[THE PROBLEM]:
Write the listing out again word for word. Pictures do not belong in the copy.
=== DATA TO USE ===
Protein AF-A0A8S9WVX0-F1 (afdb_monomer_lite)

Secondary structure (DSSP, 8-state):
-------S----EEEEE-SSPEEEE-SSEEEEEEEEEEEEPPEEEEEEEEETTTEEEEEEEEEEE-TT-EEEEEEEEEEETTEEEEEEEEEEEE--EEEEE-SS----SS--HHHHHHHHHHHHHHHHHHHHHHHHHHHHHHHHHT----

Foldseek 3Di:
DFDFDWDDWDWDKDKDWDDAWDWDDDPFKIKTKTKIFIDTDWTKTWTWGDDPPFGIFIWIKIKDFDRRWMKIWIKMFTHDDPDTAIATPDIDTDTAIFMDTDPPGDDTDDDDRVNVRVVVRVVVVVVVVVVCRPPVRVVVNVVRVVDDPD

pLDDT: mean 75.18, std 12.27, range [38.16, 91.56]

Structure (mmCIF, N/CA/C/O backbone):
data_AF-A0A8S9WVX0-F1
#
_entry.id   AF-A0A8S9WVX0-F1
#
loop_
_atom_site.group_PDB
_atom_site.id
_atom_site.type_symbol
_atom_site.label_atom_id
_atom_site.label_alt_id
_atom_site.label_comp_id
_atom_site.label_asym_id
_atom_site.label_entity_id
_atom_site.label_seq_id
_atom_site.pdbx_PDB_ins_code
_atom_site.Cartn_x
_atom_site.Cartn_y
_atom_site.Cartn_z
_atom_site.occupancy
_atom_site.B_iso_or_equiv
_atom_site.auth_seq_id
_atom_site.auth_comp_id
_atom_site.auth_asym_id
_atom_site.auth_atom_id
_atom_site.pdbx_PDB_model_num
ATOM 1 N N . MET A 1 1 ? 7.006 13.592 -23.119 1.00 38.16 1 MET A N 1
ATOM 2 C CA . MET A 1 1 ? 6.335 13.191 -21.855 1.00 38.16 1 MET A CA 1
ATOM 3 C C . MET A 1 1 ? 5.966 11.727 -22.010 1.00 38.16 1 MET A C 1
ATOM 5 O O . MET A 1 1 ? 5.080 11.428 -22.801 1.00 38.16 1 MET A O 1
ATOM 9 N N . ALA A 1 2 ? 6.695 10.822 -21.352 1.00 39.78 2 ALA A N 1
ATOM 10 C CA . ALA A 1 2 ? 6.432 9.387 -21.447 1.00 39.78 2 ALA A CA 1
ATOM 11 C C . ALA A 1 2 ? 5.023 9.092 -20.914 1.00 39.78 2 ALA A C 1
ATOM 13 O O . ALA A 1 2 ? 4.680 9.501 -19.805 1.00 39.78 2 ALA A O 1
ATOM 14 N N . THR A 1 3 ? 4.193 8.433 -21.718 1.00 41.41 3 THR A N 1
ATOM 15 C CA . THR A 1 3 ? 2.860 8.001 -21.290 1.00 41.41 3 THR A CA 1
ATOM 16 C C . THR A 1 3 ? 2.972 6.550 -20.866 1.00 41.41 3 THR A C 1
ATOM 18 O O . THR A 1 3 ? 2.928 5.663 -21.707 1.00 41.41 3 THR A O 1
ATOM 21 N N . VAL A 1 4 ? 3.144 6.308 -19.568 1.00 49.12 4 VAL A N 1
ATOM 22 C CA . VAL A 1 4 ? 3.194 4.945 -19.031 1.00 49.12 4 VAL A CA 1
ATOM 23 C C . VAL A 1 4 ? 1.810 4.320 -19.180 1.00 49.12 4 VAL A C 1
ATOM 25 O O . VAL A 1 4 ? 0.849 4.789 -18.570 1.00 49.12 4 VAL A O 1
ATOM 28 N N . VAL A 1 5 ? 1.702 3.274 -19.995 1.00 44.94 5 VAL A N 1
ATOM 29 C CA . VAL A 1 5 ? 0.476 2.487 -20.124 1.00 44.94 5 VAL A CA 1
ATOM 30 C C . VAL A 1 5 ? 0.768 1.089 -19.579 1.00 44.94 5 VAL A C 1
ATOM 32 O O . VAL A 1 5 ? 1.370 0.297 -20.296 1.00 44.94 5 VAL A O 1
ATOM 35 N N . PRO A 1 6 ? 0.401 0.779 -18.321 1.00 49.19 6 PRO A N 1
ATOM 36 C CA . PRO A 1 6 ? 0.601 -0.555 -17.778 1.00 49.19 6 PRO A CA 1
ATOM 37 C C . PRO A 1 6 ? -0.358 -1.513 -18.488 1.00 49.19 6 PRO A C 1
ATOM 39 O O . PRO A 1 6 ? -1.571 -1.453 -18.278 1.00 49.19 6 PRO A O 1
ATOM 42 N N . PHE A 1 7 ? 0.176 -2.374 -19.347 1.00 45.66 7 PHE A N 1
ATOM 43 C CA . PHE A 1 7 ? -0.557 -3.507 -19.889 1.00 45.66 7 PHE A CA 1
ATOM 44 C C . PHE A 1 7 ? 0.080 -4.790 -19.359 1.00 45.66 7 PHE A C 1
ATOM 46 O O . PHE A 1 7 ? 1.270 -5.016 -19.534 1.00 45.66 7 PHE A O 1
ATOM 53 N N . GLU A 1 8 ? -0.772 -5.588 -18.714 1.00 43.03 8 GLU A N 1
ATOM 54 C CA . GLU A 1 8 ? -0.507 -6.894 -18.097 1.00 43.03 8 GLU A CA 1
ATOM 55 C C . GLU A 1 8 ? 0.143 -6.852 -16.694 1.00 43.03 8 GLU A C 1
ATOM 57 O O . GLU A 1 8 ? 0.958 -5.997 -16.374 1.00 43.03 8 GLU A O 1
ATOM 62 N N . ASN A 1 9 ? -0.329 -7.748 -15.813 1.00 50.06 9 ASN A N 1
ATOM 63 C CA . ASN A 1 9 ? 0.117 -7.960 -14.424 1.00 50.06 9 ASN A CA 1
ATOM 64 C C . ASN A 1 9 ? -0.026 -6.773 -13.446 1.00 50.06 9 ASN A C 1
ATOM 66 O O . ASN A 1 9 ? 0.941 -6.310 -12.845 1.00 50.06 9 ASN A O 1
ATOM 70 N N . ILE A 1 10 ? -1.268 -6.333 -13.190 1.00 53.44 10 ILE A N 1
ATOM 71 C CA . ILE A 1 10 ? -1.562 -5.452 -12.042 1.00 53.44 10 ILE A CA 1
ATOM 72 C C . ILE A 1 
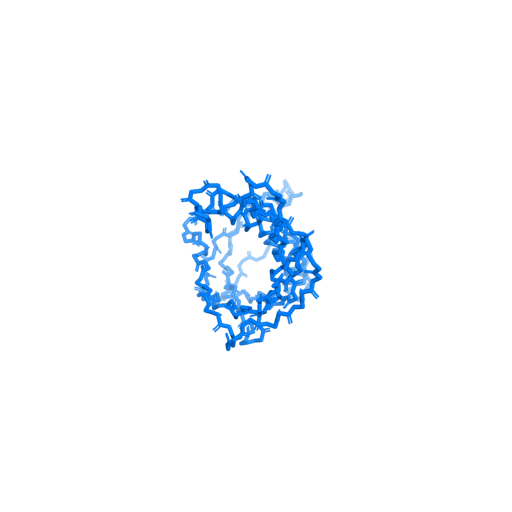10 ? -1.067 -6.150 -10.760 1.00 53.44 10 ILE A C 1
ATOM 74 O O . ILE A 1 10 ? -1.513 -7.271 -10.491 1.00 53.44 10 ILE A O 1
ATOM 78 N N . PRO A 1 11 ? -0.196 -5.517 -9.953 1.00 57.25 11 PRO A N 1
ATOM 79 C CA . PRO A 1 11 ? 0.332 -6.123 -8.742 1.00 57.25 11 PRO A CA 1
ATOM 80 C C . 
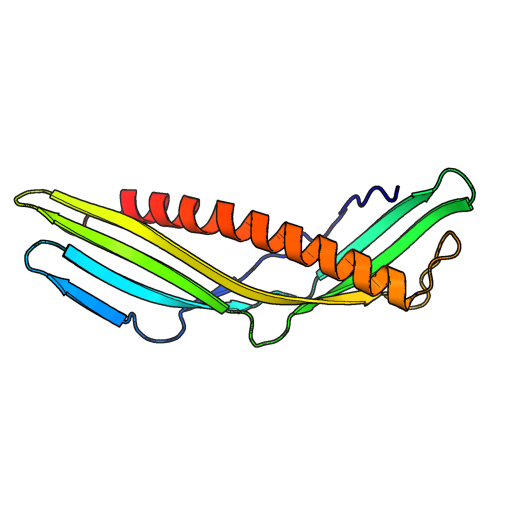PRO A 1 11 ? -0.822 -6.402 -7.781 1.00 57.25 11 PRO A C 1
ATOM 82 O O . PRO A 1 11 ? -1.536 -5.497 -7.340 1.00 57.25 11 PRO A O 1
ATOM 85 N N . VAL A 1 12 ? -1.014 -7.679 -7.461 1.00 57.25 12 VAL A N 1
ATOM 86 C CA . VAL A 1 12 ? -1.916 -8.090 -6.389 1.00 57.25 12 VAL A CA 1
ATOM 87 C C . VAL A 1 12 ? -1.127 -8.018 -5.095 1.00 57.25 12 VAL A C 1
ATOM 89 O O . VAL A 1 12 ? -0.169 -8.761 -4.888 1.00 57.25 12 VAL A O 1
ATOM 92 N N . TYR A 1 13 ? -1.530 -7.103 -4.223 1.00 67.81 13 TYR A N 1
ATOM 93 C CA . TYR A 1 13 ? -0.935 -6.974 -2.905 1.00 67.81 13 TYR A CA 1
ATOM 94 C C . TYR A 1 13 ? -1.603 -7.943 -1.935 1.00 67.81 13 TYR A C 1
===
[TASK RESULT]:
Protein AF-A0A8S9WVX0-F1 (afdb_monomer_lite)

Secondary structure (DSSP, 8-state):
-------S----EEEEE-SSPEEEE-SSEEEEEEEEEEEEPPEEEEEEEEETTTEEEEEEEEEEE-TT-EEEEEEEEEEETTEEEEEEEEEEEE--EEEEE-SS----SS--HHHHHHHHHHHHHHHHHHHHHHHHHHHHHHHHHT----

Foldseek 3Di:
DFDFDWDDWDWDKDKDWDDAWDWDDDPFKIKTKTKIFIDTDWTKTWTWGDDPPFGIFIWIKIKDFDRRWMKIWIKMFTHDDPDTAIATPDIDTDTAIFMDTDPPGDDTDDDDRVNVRVVVRVVVVVVVVVVCRPPVRVVVNVVRVVDDPD

pLDDT: mean 75.18, std 12.27, range [38.16, 91.56]

Structure (mmCIF, N/CA/C/O backbone):
data_AF-A0A8S9WVX0-F1
#
_entry.id   AF-A0A8S9WVX0-F1
#
loop_
_atom_site.group_PDB
_atom_site.id
_atom_site.type_symbol
_atom_site.label_atom_id
_atom_site.label_alt_id
_atom_site.label_comp_id
_atom_site.label_asym_id
_atom_site.label_entity_id
_atom_site.label_seq_id
_atom_site.pdbx_PDB_ins_code
_atom_site.Cartn_x
_atom_site.Cartn_y
_atom_site.Cartn_z
_atom_site.occupancy
_atom_site.B_iso_or_equiv
_atom_site.auth_seq_id
_atom_site.auth_comp_id
_atom_site.auth_asym_id
_atom_site.auth_atom_id
_atom_site.pdbx_PDB_model_num
ATOM 1 N N . MET A 1 1 ? 7.006 13.592 -23.119 1.00 38.16 1 MET A N 1
ATOM 2 C CA . MET A 1 1 ? 6.335 13.191 -21.855 1.00 38.16 1 MET A CA 1
ATOM 3 C C . MET A 1 1 ? 5.966 11.727 -22.010 1.00 38.16 1 MET A C 1
ATOM 5 O O . MET A 1 1 ? 5.080 11.428 -22.801 1.00 38.16 1 MET A O 1
ATOM 9 N N . ALA A 1 2 ? 6.695 10.822 -21.352 1.00 39.78 2 ALA A N 1
ATOM 10 C CA . ALA A 1 2 ? 6.432 9.387 -21.447 1.00 39.78 2 ALA A CA 1
ATOM 11 C C . ALA A 1 2 ? 5.023 9.092 -20.914 1.00 39.78 2 ALA A C 1
ATOM 13 O O . ALA A 1 2 ? 4.680 9.501 -19.805 1.00 39.78 2 ALA A O 1
ATOM 14 N N . THR A 1 3 ? 4.193 8.433 -21.718 1.00 41.41 3 THR A N 1
ATOM 15 C CA . THR A 1 3 ? 2.860 8.001 -21.290 1.00 41.41 3 THR A CA 1
ATOM 16 C C . THR A 1 3 ? 2.972 6.550 -20.866 1.00 41.41 3 THR A C 1
ATOM 18 O O . THR A 1 3 ? 2.928 5.663 -21.707 1.00 41.41 3 THR A O 1
ATOM 21 N N . VAL A 1 4 ? 3.144 6.308 -19.568 1.00 49.12 4 VAL A N 1
ATOM 22 C CA . VAL A 1 4 ? 3.194 4.945 -19.031 1.00 49.12 4 VAL A CA 1
ATOM 23 C C . VAL A 1 4 ? 1.810 4.320 -19.180 1.00 49.12 4 VAL A C 1
ATOM 25 O O . VAL A 1 4 ? 0.849 4.789 -18.570 1.00 49.12 4 VAL A O 1
ATOM 28 N N . VAL A 1 5 ? 1.702 3.274 -19.995 1.00 44.94 5 VAL A N 1
ATOM 29 C CA . VAL A 1 5 ? 0.476 2.487 -20.124 1.00 44.94 5 VAL A CA 1
ATOM 30 C C . VAL A 1 5 ? 0.768 1.089 -19.579 1.00 44.94 5 VAL A C 1
ATOM 32 O O . VAL A 1 5 ? 1.370 0.297 -20.296 1.00 44.94 5 VAL A O 1
ATOM 35 N N . PRO A 1 6 ? 0.401 0.779 -18.321 1.00 49.19 6 PRO A N 1
ATOM 36 C CA . PRO A 1 6 ? 0.601 -0.555 -17.778 1.00 49.19 6 PRO A CA 1
ATOM 37 C C . PRO A 1 6 ? -0.358 -1.513 -18.488 1.00 49.19 6 PRO A C 1
ATOM 39 O O . PRO A 1 6 ? -1.571 -1.453 -18.278 1.00 49.19 6 PRO A O 1
ATOM 42 N N . PHE A 1 7 ? 0.176 -2.374 -19.347 1.00 45.66 7 PHE A N 1
ATOM 43 C CA . PHE A 1 7 ? -0.557 -3.507 -19.889 1.00 45.66 7 PHE A CA 1
ATOM 44 C C . PHE A 1 7 ? 0.080 -4.790 -19.359 1.00 45.66 7 PHE A C 1
ATOM 46 O O . PHE A 1 7 ? 1.270 -5.016 -19.534 1.00 45.66 7 PHE A O 1
ATOM 53 N N . GLU A 1 8 ? -0.772 -5.588 -18.714 1.00 43.03 8 GLU A N 1
ATOM 54 C CA . GLU A 1 8 ? -0.507 -6.894 -18.097 1.00 43.03 8 GLU A CA 1
ATOM 55 C C . GLU A 1 8 ? 0.143 -6.852 -16.694 1.00 43.03 8 GLU A C 1
ATOM 57 O O . GLU A 1 8 ? 0.958 -5.997 -16.374 1.00 43.03 8 GLU A O 1
ATOM 62 N N . ASN A 1 9 ? -0.329 -7.748 -15.813 1.00 50.06 9 ASN A N 1
ATOM 63 C CA . ASN A 1 9 ? 0.117 -7.960 -14.424 1.00 50.06 9 ASN A CA 1
ATOM 64 C C . ASN A 1 9 ? -0.026 -6.773 -13.446 1.00 50.06 9 ASN A C 1
ATOM 66 O O . ASN A 1 9 ? 0.941 -6.310 -12.845 1.00 50.06 9 ASN A O 1
ATOM 70 N N . ILE A 1 10 ? -1.268 -6.333 -13.190 1.00 53.44 10 ILE A N 1
ATOM 71 C CA . ILE A 1 10 ? -1.562 -5.452 -12.042 1.00 53.44 10 ILE A CA 1
ATOM 72 C C . ILE A 1 
10 ? -1.067 -6.150 -10.760 1.00 53.44 10 ILE A C 1
ATOM 74 O O . ILE A 1 10 ? -1.513 -7.271 -10.491 1.00 53.44 10 ILE A O 1
ATOM 78 N N . PRO A 1 11 ? -0.196 -5.517 -9.953 1.00 57.25 11 PRO A N 1
ATOM 79 C CA . PRO A 1 11 ? 0.332 -6.123 -8.742 1.00 57.25 11 PRO A CA 1
ATOM 80 C C . 
PRO A 1 11 ? -0.822 -6.402 -7.781 1.00 57.25 11 PRO A C 1
ATOM 82 O O . PRO A 1 11 ? -1.536 -5.497 -7.340 1.00 57.25 11 PRO A O 1
ATOM 85 N N . VAL A 1 12 ? -1.014 -7.679 -7.461 1.00 57.25 12 VAL A N 1
ATOM 86 C CA . VAL A 1 12 ? -1.916 -8.090 -6.389 1.00 57.25 12 VAL A CA 1
ATOM 87 C C . VAL A 1 12 ? -1.127 -8.018 -5.095 1.00 57.25 12 VAL A C 1
ATOM 89 O O . VAL A 1 12 ? -0.169 -8.761 -4.888 1.00 57.25 12 VAL A O 1
ATOM 92 N N . TYR A 1 13 ? -1.530 -7.103 -4.223 1.00 67.81 13 TYR A N 1
ATOM 93 C CA . TYR A 1 13 ? -0.935 -6.974 -2.905 1.00 67.81 13 TYR A CA 1
ATOM 94 C C . TYR A 1 13 ? -1.603 -7.943 -1.935 1.00 67.81 13 TYR A C 1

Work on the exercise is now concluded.